With this evaluation, the organization can create a risk assessment matrix that records the risks identified through these questions, the likelihood of each event occurring, and its impact. In the example above, the core risk is unnecessary system access with no oversight, which creates an opportunity for fraud. To address it, leadership can implement internal controls for fraud prevention, such as approval workflows, periodic audits, role-based access controls, and vendor verification.
Control Environment
Effective internal control programs are undoubtedly underpinned by an organizational culture rooted in ethics. Policies, procedures, and checklists provide structure, but they are mere documentation without ethical leadership and accountability. Hence, it is important to set the right tone at the top. Management should set ethical examples for employees. This defines expectations for behaviour and nurtures a control environment in which employees act responsibly, thereby reducing fraud risk.
Cultural Foundation
A control culture starts with core values of honesty, responsibility, transparency, and accountability. Organizations must cultivate an environment where fraud is unacceptable while ethical decision-making is encouraged and rewarded. When the culture supports doing the right thing, employees stop viewing controls as added steps and see them as a natural way to do routine work. This builds trust and reduces risk.

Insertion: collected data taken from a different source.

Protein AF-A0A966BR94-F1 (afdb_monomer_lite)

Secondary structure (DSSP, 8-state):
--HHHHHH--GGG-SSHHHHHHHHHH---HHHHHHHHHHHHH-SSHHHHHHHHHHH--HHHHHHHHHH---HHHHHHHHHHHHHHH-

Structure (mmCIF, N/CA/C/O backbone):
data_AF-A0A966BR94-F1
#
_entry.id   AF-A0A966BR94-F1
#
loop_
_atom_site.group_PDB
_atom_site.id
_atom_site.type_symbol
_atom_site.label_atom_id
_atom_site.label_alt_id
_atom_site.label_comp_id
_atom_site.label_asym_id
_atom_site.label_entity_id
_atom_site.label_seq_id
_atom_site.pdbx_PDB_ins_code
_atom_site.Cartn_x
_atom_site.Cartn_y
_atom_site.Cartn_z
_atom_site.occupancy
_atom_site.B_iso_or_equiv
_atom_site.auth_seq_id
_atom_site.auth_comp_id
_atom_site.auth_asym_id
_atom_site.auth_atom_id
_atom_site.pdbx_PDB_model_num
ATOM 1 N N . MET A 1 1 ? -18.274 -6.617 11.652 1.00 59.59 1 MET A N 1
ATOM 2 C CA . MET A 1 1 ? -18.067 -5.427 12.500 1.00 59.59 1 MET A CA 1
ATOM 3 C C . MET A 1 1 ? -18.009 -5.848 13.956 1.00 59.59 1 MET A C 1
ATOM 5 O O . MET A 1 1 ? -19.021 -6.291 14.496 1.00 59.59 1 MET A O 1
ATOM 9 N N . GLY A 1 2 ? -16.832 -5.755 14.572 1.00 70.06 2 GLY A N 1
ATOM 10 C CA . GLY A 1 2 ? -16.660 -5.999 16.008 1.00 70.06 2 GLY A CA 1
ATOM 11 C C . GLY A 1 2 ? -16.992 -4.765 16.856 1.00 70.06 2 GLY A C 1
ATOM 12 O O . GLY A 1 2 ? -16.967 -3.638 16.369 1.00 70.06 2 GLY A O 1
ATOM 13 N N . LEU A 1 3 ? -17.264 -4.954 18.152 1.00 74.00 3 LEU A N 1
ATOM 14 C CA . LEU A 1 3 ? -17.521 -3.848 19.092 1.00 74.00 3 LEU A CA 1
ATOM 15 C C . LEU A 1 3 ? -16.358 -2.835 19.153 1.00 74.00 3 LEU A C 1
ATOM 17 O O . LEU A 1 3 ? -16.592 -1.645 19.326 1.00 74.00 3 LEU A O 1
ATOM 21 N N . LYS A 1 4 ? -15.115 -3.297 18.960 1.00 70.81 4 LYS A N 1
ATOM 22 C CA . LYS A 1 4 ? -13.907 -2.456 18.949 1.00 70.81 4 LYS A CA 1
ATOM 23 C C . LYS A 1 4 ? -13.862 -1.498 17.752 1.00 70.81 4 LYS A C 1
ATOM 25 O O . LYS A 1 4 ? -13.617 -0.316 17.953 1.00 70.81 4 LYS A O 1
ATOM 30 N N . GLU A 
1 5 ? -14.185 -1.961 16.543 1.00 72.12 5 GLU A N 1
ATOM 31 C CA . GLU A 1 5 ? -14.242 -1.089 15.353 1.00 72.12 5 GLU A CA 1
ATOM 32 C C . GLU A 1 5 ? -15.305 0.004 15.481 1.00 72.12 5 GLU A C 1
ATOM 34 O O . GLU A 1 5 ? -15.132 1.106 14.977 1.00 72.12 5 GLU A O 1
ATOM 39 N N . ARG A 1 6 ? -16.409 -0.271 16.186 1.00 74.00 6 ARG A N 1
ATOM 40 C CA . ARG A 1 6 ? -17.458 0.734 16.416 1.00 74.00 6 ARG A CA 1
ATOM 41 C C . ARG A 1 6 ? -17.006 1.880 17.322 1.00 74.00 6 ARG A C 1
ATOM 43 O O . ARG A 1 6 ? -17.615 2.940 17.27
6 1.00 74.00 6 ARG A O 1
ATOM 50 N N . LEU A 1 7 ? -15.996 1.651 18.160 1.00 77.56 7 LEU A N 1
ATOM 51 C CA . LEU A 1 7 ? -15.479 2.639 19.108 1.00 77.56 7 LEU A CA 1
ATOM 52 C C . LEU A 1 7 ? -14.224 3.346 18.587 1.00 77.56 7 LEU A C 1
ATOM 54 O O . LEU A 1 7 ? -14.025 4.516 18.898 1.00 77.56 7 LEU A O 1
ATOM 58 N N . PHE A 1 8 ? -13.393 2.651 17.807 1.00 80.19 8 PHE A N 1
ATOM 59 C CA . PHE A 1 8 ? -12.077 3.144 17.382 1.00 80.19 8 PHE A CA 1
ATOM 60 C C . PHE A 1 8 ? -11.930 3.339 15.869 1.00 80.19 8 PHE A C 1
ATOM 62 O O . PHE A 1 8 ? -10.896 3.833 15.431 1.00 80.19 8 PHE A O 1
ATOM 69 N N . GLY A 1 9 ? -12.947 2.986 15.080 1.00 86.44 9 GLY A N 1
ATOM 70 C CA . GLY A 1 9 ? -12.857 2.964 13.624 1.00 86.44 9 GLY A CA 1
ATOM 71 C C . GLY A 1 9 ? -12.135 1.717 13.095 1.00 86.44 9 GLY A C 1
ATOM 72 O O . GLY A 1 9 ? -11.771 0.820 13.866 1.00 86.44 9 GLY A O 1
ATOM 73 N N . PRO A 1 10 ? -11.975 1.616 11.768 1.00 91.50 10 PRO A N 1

Leadership Responsibilities
Leaders play a critical role in shaping and endorsing the control environment. It is not just enough to publish values on a website or include them in a policy manual. A responsible and effective leader lives up to those values in decisions, priorities, and behaviours. Leaders must follow controls and demonstrate integrity. They must also promptly and fairly take corrective action when behaviours deviate from desired values. When employees observe leadership and follow in their footsteps, the control environment becomes credible and respected.
Consequences of Poor Tone
A weak tone at the top has direct consequences that ripple throughout the organization. When rules are ignored or selectively enforced, discipline erodes. Even worse, if leaders bypass controls and fail to address violations, they invite trouble. Employees tend to conclude that controls are flexible or perhaps irrelevant, and that misconduct may go unnoticed or unpunished. This creates an environment where fraud becomes easier, likelier, and harder to detect.
Conclusion
A 2022 KPMG Fraud Outlook survey of 642 senior executives and board members in the Americas found that 71% had experienced internal or external fraud in the last 12 months. The survey also confirmed that fraud, compliance breaches, and cyberattacks have increased in severity and are expected to become more frequent. These findings highlight that organizations cannot rely on trust alone and that strong internal controls to prevent fraud are essential.

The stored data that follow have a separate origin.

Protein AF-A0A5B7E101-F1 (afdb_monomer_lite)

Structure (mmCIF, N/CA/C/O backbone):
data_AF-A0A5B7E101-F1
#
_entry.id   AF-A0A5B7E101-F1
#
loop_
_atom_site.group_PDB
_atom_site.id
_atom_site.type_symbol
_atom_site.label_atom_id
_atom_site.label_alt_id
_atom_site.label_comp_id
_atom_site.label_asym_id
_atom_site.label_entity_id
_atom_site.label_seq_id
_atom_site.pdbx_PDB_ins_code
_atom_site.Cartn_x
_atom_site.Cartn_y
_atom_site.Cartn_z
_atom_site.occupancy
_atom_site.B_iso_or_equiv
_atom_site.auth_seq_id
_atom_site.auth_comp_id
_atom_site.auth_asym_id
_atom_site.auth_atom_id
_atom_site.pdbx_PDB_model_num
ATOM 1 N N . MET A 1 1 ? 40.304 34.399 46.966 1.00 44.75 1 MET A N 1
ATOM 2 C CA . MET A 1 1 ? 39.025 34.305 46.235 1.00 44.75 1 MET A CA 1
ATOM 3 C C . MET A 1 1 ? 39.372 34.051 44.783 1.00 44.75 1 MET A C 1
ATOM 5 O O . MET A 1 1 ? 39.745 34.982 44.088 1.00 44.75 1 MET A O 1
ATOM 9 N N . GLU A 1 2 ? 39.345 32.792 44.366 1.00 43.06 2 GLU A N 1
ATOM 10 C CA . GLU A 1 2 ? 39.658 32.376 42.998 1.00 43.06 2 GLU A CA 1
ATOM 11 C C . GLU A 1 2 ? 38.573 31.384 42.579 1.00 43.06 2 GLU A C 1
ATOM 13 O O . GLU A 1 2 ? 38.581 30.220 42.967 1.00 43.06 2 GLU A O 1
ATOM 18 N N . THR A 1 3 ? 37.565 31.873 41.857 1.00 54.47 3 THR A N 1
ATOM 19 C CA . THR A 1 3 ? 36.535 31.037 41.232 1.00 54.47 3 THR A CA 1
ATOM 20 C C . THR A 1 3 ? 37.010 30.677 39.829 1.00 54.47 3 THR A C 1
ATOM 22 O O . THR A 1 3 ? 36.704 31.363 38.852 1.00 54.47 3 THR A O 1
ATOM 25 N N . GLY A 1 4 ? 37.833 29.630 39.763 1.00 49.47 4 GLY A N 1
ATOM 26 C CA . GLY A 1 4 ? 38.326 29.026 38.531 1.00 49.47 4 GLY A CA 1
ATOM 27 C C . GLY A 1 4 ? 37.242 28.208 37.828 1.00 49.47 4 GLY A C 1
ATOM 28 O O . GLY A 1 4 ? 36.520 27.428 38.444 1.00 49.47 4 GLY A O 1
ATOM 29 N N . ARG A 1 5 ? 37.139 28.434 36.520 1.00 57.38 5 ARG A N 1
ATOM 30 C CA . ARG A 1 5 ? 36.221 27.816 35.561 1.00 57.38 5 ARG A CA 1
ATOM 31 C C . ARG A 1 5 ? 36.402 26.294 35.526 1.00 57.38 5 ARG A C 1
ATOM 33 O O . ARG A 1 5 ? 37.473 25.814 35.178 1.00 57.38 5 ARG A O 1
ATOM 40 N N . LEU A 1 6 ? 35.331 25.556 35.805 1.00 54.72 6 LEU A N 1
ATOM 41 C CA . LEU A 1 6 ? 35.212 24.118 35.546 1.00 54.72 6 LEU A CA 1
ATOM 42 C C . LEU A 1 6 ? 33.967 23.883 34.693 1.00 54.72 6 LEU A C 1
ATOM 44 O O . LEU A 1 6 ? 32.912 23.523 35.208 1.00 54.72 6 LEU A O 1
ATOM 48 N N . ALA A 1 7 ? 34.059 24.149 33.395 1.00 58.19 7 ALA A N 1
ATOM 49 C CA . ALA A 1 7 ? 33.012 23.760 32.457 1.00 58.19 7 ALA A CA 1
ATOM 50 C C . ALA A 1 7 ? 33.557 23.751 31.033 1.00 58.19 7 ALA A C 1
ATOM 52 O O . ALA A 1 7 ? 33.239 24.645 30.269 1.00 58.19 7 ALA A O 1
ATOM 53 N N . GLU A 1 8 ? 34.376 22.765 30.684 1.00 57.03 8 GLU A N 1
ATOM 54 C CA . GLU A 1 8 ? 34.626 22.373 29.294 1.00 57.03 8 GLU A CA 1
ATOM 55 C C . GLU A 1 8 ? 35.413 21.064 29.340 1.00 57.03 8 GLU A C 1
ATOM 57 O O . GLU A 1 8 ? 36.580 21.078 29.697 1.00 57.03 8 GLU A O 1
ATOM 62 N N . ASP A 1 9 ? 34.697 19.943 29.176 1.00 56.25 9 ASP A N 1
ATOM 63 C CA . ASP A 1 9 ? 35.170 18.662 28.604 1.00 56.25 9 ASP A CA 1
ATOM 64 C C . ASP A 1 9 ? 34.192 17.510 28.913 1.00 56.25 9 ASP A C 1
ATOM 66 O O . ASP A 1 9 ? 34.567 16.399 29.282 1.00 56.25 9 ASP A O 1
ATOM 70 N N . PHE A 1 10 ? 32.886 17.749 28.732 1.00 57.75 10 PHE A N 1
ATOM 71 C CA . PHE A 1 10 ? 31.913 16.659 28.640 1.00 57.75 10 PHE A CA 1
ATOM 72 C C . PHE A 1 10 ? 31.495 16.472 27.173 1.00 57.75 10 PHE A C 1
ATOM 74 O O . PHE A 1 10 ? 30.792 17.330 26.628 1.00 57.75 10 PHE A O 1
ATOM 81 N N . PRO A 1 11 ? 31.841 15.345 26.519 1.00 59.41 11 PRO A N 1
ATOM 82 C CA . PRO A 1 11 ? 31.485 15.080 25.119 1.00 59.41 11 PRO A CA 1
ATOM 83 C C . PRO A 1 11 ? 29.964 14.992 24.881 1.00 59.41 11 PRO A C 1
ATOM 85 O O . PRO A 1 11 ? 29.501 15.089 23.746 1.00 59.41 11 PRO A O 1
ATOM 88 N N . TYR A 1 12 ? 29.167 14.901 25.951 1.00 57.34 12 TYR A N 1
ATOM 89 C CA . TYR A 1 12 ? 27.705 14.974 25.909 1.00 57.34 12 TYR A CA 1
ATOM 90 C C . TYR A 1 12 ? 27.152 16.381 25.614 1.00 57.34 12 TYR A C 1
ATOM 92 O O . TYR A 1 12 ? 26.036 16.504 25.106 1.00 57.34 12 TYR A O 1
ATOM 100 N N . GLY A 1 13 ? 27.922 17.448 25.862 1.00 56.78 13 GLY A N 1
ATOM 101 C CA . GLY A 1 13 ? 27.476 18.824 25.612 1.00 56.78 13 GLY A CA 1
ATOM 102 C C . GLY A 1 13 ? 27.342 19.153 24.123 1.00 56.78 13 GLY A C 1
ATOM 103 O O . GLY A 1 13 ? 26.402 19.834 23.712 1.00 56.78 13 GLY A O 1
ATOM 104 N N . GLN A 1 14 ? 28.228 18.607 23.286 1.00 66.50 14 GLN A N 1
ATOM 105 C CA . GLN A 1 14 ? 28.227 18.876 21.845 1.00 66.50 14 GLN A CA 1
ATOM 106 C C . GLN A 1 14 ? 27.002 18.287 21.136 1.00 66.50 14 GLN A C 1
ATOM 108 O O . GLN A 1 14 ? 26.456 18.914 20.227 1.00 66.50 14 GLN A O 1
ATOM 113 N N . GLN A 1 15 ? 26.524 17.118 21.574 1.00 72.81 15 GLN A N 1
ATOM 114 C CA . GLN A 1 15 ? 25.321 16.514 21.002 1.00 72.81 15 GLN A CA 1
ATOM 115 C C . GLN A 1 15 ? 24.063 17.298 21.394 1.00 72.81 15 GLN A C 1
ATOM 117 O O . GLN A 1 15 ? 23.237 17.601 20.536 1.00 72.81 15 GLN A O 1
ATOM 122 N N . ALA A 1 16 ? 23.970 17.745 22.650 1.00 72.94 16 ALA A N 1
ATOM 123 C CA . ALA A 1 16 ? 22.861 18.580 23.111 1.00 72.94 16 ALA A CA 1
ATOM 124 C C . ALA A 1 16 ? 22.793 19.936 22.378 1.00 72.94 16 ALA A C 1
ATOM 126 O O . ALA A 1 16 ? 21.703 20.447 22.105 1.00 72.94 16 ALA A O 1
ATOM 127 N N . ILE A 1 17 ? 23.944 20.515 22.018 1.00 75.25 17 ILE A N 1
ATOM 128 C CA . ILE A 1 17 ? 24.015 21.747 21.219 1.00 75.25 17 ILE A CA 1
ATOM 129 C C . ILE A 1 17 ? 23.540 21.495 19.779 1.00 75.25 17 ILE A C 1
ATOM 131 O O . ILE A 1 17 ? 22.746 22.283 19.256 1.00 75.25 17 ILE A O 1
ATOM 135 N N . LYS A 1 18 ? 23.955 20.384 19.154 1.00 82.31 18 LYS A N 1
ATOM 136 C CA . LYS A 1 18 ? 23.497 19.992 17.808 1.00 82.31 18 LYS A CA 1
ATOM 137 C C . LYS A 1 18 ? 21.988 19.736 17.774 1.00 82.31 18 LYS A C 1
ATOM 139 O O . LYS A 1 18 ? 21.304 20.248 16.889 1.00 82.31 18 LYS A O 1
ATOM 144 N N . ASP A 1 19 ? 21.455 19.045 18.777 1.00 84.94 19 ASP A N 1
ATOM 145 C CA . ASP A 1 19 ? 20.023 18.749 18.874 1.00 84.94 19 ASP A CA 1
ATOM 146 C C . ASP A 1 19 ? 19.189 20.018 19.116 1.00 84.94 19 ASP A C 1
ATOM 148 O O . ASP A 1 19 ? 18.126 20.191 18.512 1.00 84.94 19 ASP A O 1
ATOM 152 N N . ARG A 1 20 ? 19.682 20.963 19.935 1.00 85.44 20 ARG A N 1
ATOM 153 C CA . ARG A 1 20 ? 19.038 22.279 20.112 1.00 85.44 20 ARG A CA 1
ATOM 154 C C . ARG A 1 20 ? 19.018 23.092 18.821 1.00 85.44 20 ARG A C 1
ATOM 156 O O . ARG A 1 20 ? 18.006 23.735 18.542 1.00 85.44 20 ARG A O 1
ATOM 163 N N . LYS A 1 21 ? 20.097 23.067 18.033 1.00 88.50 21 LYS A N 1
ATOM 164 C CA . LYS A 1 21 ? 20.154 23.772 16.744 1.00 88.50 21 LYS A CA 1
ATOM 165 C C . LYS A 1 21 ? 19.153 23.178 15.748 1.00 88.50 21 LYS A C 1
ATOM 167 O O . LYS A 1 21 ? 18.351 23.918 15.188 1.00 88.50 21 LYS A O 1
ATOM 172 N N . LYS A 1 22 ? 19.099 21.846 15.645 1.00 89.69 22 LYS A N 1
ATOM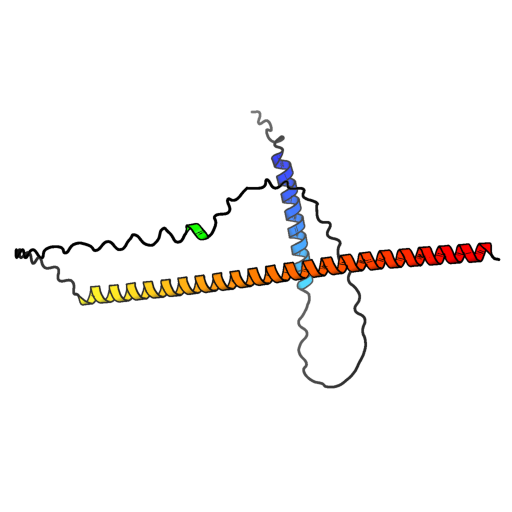 173 C CA . LYS A 1 22 ? 18.155 21.139 14.768 1.00 89.69 22 LYS A CA 1
ATOM 174 C C . LYS A 1 22 ? 16.690 21.397 15.143 1.00 89.69 22 LYS A C 1
ATOM 176 O O . LYS A 1 22 ? 15.857 21.595 14.265 1.00 89.69 22 LYS A O 1
ATOM 181 N N . ARG A 1 23 ? 16.364 21.469 16.442 1.00 85.50 23 ARG A N 1
ATOM 182 C CA . ARG A 1 23 ? 15.009 21.840 16.902 1.00 85.50 23 ARG A CA 1
ATOM 183 C C . ARG A 1 23 ? 14.627 23.279 16.543 1.00 85.50 23 ARG A C 1
ATOM 185 O O . ARG A 1 23 ? 13.469 23.521 16.220 1.00 85.50 23 ARG A O 1
ATOM 192 N N . ARG A 1 24 ? 15.570 24.229 16.580 1.00 84.19 24 ARG A N 1
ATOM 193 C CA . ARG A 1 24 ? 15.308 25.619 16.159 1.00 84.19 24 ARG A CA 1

An effective internal control system does not just help in regulatory compliance; it serves as a safety net to protect assets, enhance credibility, and support long-term success. And while the internal fraud controls checklist in this article is a great practical tool, the real power of controls lies in the people who consistently follow them. When everyone understands their role and acts responsibly, controls evolve from a burden into a natural part of how work gets done.